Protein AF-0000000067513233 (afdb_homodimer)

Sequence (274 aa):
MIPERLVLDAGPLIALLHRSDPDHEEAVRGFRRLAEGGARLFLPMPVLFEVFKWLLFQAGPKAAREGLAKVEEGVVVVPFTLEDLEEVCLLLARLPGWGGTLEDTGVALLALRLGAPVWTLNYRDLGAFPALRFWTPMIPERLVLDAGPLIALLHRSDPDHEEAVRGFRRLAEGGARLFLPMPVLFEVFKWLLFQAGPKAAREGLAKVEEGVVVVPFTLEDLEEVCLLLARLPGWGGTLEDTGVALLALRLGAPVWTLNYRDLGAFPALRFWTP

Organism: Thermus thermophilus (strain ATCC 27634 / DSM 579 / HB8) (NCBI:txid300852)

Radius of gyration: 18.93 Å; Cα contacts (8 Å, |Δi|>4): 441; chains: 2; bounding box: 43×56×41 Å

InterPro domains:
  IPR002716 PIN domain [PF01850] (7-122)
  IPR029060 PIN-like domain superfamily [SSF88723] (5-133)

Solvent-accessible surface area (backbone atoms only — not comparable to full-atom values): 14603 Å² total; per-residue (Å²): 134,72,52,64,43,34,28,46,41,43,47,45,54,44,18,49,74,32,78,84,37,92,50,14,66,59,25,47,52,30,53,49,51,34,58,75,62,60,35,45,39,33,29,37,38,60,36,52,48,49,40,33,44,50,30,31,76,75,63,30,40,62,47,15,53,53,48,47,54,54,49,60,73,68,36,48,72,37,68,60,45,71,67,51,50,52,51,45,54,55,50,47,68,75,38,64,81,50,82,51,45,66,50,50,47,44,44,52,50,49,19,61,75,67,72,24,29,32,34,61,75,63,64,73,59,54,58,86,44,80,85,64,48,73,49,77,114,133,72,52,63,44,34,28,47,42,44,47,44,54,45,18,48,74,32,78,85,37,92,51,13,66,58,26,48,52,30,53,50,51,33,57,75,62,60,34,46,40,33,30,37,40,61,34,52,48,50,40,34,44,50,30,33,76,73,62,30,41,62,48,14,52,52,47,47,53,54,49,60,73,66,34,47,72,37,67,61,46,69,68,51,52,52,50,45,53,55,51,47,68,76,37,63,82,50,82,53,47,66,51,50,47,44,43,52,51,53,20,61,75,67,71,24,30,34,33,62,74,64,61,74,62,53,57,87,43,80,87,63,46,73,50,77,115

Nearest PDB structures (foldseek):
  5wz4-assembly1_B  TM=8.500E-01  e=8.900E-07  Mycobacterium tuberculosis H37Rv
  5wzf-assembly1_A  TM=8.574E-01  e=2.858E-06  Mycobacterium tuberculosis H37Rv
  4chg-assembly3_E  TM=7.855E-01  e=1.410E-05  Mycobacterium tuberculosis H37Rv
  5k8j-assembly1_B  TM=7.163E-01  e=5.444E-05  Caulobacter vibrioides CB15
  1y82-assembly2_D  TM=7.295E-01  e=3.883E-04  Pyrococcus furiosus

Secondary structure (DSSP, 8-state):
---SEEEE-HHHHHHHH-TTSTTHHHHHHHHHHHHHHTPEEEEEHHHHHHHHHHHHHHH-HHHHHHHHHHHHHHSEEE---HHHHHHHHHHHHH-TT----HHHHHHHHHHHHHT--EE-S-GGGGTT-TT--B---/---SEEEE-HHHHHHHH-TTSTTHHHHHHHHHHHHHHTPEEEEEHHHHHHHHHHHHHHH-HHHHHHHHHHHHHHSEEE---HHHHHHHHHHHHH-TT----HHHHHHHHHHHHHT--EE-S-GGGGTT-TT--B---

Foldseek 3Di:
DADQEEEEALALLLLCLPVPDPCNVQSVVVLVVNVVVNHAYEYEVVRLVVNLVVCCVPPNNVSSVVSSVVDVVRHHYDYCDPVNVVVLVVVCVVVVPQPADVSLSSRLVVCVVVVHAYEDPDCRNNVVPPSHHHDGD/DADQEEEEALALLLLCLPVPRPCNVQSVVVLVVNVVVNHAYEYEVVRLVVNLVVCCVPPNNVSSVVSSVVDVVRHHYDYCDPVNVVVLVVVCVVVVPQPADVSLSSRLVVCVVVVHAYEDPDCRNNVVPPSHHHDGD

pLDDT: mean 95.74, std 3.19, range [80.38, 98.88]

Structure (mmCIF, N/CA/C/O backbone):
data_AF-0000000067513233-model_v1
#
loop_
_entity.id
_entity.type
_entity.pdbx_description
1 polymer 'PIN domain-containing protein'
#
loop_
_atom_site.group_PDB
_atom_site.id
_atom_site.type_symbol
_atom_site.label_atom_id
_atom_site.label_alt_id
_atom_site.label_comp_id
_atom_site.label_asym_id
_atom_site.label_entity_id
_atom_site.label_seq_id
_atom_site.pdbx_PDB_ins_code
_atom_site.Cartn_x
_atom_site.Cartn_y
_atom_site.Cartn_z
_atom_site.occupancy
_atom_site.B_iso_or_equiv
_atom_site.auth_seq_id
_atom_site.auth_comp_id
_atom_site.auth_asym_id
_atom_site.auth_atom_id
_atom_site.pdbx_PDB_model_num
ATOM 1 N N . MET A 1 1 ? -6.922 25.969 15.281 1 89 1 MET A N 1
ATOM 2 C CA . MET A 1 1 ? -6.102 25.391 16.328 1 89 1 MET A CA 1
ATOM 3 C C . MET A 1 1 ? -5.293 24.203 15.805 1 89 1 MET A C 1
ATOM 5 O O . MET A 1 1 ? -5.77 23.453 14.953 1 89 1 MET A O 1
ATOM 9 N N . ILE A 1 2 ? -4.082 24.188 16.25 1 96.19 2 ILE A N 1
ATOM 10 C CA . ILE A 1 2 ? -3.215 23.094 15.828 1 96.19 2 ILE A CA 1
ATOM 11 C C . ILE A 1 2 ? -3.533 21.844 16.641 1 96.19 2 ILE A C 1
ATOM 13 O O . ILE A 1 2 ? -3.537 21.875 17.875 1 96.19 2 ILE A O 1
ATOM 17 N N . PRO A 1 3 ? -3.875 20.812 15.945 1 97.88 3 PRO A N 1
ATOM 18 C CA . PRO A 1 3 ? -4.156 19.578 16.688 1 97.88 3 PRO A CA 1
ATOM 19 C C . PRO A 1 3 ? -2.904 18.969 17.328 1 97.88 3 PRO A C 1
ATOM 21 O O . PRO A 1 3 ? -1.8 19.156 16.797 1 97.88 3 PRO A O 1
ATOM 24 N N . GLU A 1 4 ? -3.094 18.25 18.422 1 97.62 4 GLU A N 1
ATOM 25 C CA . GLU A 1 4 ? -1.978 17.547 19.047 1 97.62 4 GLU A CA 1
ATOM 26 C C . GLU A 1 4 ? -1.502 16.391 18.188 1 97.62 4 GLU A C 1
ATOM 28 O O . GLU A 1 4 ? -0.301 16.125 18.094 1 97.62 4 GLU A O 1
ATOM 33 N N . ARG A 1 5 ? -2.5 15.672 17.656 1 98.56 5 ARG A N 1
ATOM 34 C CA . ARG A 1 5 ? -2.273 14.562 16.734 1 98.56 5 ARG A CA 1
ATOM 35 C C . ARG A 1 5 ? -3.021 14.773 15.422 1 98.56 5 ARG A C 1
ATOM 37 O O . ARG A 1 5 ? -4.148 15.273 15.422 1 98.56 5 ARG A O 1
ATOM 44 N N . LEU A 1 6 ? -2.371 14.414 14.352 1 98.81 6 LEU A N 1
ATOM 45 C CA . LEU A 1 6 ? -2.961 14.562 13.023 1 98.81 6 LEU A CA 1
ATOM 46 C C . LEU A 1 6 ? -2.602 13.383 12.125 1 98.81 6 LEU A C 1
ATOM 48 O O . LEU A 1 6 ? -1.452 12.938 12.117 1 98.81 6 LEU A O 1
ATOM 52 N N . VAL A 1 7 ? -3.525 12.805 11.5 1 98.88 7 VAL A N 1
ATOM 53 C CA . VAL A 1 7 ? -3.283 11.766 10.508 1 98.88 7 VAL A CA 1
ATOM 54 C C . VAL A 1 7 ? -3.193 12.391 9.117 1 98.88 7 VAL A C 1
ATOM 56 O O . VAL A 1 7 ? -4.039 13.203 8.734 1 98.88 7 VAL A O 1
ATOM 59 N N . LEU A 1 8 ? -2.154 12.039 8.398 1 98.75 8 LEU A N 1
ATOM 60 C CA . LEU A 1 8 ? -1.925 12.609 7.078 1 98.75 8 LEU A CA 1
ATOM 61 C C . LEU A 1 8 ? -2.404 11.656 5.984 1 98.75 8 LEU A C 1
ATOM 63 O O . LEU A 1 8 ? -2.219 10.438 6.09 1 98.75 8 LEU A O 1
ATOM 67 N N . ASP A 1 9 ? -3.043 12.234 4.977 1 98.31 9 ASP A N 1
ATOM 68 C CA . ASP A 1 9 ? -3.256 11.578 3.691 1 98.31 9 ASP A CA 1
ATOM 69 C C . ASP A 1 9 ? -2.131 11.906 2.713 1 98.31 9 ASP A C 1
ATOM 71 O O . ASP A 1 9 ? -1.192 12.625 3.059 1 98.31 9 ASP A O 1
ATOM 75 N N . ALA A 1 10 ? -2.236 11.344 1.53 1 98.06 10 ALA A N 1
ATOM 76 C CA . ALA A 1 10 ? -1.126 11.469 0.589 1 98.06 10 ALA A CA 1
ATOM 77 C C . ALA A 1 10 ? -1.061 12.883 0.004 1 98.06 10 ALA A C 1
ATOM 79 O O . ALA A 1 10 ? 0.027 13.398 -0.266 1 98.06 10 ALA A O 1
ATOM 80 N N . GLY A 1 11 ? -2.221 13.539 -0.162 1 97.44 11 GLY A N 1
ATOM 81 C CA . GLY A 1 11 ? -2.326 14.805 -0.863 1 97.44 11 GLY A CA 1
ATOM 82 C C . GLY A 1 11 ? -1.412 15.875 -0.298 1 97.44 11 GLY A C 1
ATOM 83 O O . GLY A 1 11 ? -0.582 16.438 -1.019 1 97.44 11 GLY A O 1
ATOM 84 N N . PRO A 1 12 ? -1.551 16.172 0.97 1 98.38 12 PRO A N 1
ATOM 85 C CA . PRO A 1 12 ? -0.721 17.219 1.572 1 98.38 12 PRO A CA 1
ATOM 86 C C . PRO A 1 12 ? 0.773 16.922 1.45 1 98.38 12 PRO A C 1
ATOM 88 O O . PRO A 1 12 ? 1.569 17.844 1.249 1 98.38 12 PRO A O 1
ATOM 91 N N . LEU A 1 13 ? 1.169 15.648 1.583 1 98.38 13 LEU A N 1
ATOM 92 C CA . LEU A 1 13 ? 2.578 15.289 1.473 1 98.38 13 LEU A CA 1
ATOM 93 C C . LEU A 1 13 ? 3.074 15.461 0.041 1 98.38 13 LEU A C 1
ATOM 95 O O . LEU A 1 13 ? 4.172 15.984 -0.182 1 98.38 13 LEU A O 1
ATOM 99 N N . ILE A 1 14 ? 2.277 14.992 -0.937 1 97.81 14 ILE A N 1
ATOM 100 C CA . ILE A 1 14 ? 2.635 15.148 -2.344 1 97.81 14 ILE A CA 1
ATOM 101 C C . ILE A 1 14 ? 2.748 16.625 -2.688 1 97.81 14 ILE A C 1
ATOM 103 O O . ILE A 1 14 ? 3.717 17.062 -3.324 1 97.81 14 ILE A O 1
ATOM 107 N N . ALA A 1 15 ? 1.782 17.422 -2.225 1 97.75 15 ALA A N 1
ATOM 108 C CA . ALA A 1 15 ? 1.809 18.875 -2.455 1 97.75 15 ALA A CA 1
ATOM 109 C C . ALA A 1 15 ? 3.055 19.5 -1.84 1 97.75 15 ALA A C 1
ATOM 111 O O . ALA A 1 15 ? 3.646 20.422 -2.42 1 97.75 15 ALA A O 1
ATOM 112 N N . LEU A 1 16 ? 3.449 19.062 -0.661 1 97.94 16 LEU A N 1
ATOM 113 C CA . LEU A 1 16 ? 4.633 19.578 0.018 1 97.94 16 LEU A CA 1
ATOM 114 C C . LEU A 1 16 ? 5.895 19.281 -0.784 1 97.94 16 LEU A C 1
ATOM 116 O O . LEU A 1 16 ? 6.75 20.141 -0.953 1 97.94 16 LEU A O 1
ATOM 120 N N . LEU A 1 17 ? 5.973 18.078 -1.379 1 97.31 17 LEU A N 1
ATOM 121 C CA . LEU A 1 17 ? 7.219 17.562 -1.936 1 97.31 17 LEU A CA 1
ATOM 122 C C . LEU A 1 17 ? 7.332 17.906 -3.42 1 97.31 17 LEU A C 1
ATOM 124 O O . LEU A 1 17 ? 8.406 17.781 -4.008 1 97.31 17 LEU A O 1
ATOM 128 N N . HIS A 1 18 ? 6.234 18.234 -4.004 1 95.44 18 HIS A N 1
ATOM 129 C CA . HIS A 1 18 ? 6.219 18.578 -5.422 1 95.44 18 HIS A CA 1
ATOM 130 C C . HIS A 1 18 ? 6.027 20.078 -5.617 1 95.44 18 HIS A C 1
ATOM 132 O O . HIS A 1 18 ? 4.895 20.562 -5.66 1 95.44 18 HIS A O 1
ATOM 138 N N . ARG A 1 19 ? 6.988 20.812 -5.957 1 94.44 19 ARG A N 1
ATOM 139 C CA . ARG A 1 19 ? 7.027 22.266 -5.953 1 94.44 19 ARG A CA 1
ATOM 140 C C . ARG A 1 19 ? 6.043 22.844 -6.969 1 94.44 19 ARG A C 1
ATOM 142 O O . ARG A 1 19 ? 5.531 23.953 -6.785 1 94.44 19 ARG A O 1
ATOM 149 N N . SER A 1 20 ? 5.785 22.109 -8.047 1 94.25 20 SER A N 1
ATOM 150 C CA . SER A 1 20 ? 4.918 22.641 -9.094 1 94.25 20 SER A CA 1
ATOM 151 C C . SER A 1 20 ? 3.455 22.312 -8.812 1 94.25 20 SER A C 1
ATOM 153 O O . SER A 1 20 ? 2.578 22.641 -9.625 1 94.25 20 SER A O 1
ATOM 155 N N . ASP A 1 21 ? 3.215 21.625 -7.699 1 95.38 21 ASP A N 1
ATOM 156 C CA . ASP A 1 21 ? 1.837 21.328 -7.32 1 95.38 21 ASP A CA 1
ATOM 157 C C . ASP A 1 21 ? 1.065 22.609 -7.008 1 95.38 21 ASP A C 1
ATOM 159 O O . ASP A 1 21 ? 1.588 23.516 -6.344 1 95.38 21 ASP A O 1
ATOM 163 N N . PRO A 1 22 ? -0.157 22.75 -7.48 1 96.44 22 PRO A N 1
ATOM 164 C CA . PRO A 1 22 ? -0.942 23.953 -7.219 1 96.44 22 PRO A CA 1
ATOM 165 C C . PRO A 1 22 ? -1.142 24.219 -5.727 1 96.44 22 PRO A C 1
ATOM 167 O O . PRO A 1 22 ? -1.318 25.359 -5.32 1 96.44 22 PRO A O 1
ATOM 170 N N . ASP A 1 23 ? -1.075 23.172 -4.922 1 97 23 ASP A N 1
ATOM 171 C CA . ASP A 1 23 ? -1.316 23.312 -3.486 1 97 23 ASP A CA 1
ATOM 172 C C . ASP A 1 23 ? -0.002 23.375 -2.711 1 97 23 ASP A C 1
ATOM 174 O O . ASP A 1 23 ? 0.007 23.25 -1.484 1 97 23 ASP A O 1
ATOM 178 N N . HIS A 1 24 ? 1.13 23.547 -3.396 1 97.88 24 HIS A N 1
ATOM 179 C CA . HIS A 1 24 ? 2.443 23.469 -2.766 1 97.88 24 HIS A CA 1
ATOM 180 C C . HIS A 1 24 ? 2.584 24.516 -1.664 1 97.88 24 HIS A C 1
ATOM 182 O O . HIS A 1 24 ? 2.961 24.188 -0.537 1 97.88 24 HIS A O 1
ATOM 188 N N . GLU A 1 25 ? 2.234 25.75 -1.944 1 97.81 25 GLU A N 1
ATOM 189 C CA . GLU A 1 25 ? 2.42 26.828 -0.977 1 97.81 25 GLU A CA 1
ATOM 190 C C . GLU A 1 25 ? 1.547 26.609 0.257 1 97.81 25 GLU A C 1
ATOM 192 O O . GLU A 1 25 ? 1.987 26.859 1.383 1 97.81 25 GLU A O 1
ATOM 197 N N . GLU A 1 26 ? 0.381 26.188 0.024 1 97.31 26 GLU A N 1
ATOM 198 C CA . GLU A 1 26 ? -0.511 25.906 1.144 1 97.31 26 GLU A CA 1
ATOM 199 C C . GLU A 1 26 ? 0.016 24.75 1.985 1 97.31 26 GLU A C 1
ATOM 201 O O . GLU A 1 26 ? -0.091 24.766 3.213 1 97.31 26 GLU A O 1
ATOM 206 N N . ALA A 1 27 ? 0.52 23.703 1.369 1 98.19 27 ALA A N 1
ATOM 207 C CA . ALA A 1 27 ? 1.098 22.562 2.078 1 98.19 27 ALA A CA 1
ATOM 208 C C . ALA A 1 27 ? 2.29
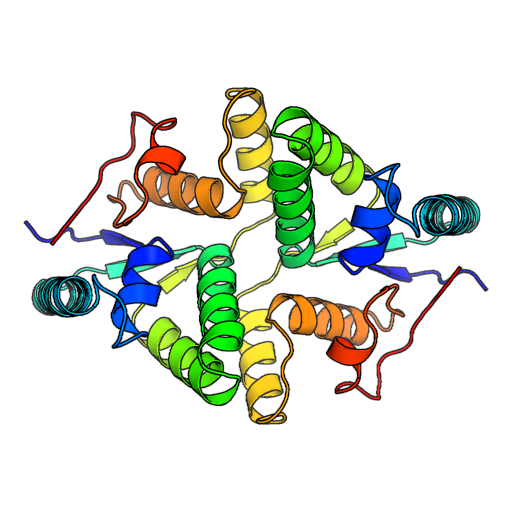5 23 2.922 1 98.19 27 ALA A C 1
ATOM 210 O O . ALA A 1 27 ? 2.416 22.594 4.086 1 98.19 27 ALA A O 1
ATOM 211 N N . VAL A 1 28 ? 3.148 23.828 2.346 1 98 28 VAL A N 1
ATOM 212 C CA . VAL A 1 28 ? 4.316 24.312 3.068 1 98 28 VAL A CA 1
ATOM 213 C C . VAL A 1 28 ? 3.873 25.094 4.309 1 98 28 VAL A C 1
ATOM 215 O O . VAL A 1 28 ? 4.371 24.844 5.41 1 98 28 VAL A O 1
ATOM 218 N N . ARG A 1 29 ? 2.953 26 4.102 1 97.88 29 ARG A N 1
ATOM 219 C CA . ARG A 1 29 ? 2.441 26.797 5.219 1 97.88 29 ARG A CA 1
ATOM 220 C C . ARG A 1 29 ? 1.815 25.891 6.281 1 97.88 29 ARG A C 1
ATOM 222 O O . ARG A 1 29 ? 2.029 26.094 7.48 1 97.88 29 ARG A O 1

= = = = = = =

_WHAT TO WORK ON_: Once you find the line with "ATOM 153 O O" in the entries above, output it and each line after it up to and including the line with "ATOM 197 N N", and nothing else.

_ANSWER TO THIS TASK_:
ATOM 153 O O . SER A 1 20 ? 2.578 22.641 -9.625 1 94.25 20 SER A O 1
ATOM 155 N N . ASP A 1 21 ? 3.215 21.625 -7.699 1 95.38 21 ASP A N 1
ATOM 156 C CA . ASP A 1 21 ? 1.837 21.328 -7.32 1 95.38 21 ASP A CA 1
ATOM 157 C C . ASP A 1 21 ? 1.065 22.609 -7.008 1 95.38 21 ASP A C 1
ATOM 159 O O . ASP A 1 21 ? 1.588 23.516 -6.344 1 95.38 21 ASP A O 1
ATOM 163 N N . PRO A 1 22 ? -0.157 22.75 -7.48 1 96.44 22 PRO A N 1
ATOM 164 C CA . PRO A 1 22 ? -0.942 23.953 -7.219 1 96.44 22 PRO A CA 1
ATOM 165 C C . PRO A 1 22 ? -1.142 24.219 -5.727 1 96.44 22 PRO A C 1
ATOM 167 O O . PRO A 1 22 ? -1.318 25.359 -5.32 1 96.44 22 PRO A O 1
ATOM 170 N N . ASP A 1 23 ? -1.075 23.172 -4.922 1 97 23 ASP A N 1
ATOM 171 C CA . ASP A 1 23 ? -1.316 23.312 -3.486 1 97 23 ASP A CA 1
ATOM 172 C C . ASP A 1 23 ? -0.002 23.375 -2.711 1 97 23 ASP A C 1
ATOM 174 O O . ASP A 1 23 ? 0.007 23.25 -1.484 1 97 23 ASP A O 1
ATOM 178 N N . HIS A 1 24 ? 1.13 23.547 -3.396 1 97.88 24 HIS A N 1
ATOM 179 C CA . HIS A 1 24 ? 2.443 23.469 -2.766 1 97.88 24 HIS A CA 1
ATOM 180 C C . HIS A 1 24 ? 2.584 24.516 -1.664 1 97.88 24 HIS A C 1
ATOM 182 O O . HIS A 1 24 ? 2.961 24.188 -0.537 1 97.88 24 HIS A O 1
ATOM 188 N N . GLU A 1 25 ? 2.234 25.75 -1.944 1 97.81 25 GLU A N 1
ATOM 189 C CA . GLU A 1 25 ? 2.42 26.828 -0.977 1 97.81 25 GLU A CA 1
ATOM 190 C C . GLU A 1 25 ? 1.547 26.609 0.257 1 97.81 25 GLU A C 1
ATOM 192 O O . GLU A 1 25 ? 1.987 26.859 1.383 1 97.81 25 GLU A O 1
ATOM 197 N N . GLU A 1 26 ? 0.381 26.188 0.024 1 97.31 26 GLU A N 1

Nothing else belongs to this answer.